Each prisoner dilemma round has four possible outcomes: CC, CD, DC and DD
(C=Cooperate,D=Defect). We study probabilistic strategies which depend only on
the previous round, so for instance, P(player 1 plays C at round i+1|CD was
played at round i)=0.3. From the paper:

 _Such games can be described by a Markov process defined by the four
probabilities that characterize each of the two player’s strategies [9]
(because this is an infinitely repeated game, the probability to engage in the
first move–which is unconditional–does not play a role here). Each Markov
process has a stationary state given by the left eigenvector of the Markov
matrix, which in this case describes the equilibrium of the process. The
expected payoff is given by the dot product of the stationary state and the
payoff vector of the strategy. But while the stationary state is the same for
either player, the payoff vector–given by the score received for each of the
four possible plays CC, CD, DC, and DD–is different for the two players for
the asymmetric plays CD and DC. Because the expected payoff is a linear
function of the payoffs, it is possible for one strategy to enforce the payoff
of the opponent by a judiciously chosen set of probabilities that makes the
linear combination of determinants vanish (hence the name ZD strategies). Note
that this enforcement is asymmetric because of the asymmetry in the payoff
vectors introduced earlier: while the ZD player can choose the opponent’s
payoff to depend only on their own probabilities, the payoff to the ZD player
depends on both the ZD player’s as well as the opponent’s probabilities. This
is the mathematical surprise: the expected payoff is usually a very
complicated function of six probabilities (and four payoff values, for the
four possible plays).
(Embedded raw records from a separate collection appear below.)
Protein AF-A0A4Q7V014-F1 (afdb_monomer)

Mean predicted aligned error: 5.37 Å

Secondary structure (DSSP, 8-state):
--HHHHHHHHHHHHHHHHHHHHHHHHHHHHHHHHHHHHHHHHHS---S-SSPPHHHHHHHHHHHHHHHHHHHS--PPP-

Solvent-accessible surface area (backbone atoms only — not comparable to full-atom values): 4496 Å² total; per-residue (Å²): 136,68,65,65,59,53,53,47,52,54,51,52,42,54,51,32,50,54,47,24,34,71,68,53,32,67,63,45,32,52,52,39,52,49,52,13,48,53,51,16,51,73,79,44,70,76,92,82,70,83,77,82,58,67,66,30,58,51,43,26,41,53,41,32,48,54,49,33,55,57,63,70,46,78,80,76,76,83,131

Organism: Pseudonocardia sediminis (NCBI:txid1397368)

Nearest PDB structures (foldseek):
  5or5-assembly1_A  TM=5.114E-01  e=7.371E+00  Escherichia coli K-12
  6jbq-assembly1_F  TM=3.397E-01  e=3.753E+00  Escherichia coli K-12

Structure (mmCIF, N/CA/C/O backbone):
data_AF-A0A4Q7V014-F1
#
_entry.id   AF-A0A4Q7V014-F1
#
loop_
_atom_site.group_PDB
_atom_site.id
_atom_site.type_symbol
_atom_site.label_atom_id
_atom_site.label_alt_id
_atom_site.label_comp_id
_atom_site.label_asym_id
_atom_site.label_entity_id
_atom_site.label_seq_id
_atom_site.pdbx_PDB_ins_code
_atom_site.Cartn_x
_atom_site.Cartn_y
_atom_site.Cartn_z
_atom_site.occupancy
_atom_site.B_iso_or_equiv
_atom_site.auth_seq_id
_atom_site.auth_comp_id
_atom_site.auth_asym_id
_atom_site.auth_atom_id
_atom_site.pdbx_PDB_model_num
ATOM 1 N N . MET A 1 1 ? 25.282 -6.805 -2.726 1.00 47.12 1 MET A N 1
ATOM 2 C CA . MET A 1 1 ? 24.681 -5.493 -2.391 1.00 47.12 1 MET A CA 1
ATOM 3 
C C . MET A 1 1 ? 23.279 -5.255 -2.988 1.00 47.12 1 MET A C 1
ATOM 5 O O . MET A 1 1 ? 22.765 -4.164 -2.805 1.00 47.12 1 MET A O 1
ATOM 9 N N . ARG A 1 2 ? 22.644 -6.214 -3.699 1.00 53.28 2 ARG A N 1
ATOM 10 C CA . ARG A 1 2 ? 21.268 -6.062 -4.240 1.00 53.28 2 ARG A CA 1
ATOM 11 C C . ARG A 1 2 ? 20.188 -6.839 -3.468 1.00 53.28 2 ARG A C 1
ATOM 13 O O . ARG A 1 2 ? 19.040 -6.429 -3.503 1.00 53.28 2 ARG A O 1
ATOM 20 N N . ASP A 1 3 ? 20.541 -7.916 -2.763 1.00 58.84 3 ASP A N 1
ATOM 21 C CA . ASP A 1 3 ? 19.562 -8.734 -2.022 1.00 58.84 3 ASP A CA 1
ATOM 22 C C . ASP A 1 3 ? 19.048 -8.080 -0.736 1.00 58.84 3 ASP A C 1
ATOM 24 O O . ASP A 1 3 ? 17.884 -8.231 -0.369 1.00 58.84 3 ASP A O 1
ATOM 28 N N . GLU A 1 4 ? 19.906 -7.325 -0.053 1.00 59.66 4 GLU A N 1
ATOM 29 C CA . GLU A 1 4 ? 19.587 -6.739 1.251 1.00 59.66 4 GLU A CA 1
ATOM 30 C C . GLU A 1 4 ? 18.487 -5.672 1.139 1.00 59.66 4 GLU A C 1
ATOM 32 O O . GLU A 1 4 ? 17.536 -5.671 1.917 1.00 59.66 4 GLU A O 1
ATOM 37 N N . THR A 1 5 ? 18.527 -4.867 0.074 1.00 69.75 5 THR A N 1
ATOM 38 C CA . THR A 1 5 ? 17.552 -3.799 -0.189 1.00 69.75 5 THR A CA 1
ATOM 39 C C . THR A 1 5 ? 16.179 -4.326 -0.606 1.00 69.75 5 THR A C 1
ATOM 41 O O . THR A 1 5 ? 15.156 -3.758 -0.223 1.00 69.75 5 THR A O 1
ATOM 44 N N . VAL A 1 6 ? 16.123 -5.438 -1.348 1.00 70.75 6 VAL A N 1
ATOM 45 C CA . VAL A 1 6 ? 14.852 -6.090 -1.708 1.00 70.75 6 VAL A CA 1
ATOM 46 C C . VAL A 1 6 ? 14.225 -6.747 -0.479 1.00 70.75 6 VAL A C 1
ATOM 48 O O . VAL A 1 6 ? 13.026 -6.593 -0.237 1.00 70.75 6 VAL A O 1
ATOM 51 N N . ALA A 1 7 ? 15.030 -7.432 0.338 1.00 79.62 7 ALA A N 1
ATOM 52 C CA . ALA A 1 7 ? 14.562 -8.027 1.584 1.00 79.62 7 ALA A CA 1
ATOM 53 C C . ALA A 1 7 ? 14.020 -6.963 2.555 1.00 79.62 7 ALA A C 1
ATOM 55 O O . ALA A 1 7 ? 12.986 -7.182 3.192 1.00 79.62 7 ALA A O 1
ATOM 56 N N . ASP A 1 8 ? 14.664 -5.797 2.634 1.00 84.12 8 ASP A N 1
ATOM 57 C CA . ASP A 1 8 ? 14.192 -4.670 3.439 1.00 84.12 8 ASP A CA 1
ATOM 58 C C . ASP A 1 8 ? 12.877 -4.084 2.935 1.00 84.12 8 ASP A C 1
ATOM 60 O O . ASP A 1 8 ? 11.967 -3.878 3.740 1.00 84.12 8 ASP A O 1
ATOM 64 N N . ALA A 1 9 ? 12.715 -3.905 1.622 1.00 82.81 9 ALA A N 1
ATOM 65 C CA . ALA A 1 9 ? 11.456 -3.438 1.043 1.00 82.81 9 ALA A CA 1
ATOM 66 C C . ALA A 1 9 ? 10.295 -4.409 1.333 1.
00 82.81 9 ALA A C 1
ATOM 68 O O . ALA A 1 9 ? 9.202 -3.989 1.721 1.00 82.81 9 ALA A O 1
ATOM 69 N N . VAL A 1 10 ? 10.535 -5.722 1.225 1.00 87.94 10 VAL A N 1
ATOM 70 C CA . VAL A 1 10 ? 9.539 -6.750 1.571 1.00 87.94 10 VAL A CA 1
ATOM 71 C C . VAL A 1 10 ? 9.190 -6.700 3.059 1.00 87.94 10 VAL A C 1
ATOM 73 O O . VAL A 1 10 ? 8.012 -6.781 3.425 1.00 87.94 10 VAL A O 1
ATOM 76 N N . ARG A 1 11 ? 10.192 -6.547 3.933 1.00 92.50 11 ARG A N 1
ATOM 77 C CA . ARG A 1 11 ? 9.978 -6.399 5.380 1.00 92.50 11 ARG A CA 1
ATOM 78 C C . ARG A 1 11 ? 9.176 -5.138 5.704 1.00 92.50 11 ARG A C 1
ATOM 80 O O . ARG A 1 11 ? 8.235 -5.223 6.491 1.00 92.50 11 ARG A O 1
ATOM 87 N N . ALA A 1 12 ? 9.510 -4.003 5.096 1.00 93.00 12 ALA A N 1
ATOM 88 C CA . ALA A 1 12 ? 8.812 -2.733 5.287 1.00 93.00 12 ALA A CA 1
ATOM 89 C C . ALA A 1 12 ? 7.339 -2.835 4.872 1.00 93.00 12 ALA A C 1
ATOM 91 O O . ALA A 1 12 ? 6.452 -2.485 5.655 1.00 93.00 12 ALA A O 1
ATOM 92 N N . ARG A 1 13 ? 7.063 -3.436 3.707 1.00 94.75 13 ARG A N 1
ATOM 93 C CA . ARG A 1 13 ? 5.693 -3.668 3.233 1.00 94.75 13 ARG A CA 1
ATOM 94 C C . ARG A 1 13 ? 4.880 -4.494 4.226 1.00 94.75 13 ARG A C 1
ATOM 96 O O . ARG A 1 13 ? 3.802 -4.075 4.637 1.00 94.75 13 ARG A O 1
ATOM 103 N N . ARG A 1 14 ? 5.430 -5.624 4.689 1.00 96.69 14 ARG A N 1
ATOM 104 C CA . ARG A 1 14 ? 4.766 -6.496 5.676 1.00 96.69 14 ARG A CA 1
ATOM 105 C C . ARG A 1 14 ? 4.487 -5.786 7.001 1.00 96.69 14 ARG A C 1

When playing against the ZD strategy, the payoff that
the opponent reaps is defined by the payoffs and only two remaining
probabilities that characterize the ZD strategies._

------
gizzlon
" _Nevertheless, in a single game, the best strategy is to snitch because it
guarantees that you don't get the maximum jail term._ "

Huh? That isn't correct is it? Snitching is best because it gives the highest
payout regardless of what the other person does (snitching strictly dominates
not snitching).

If the other does not snitch and you do, you go free. If the other person does
snitch, you should as well, because it gives you 3 months instead of 6.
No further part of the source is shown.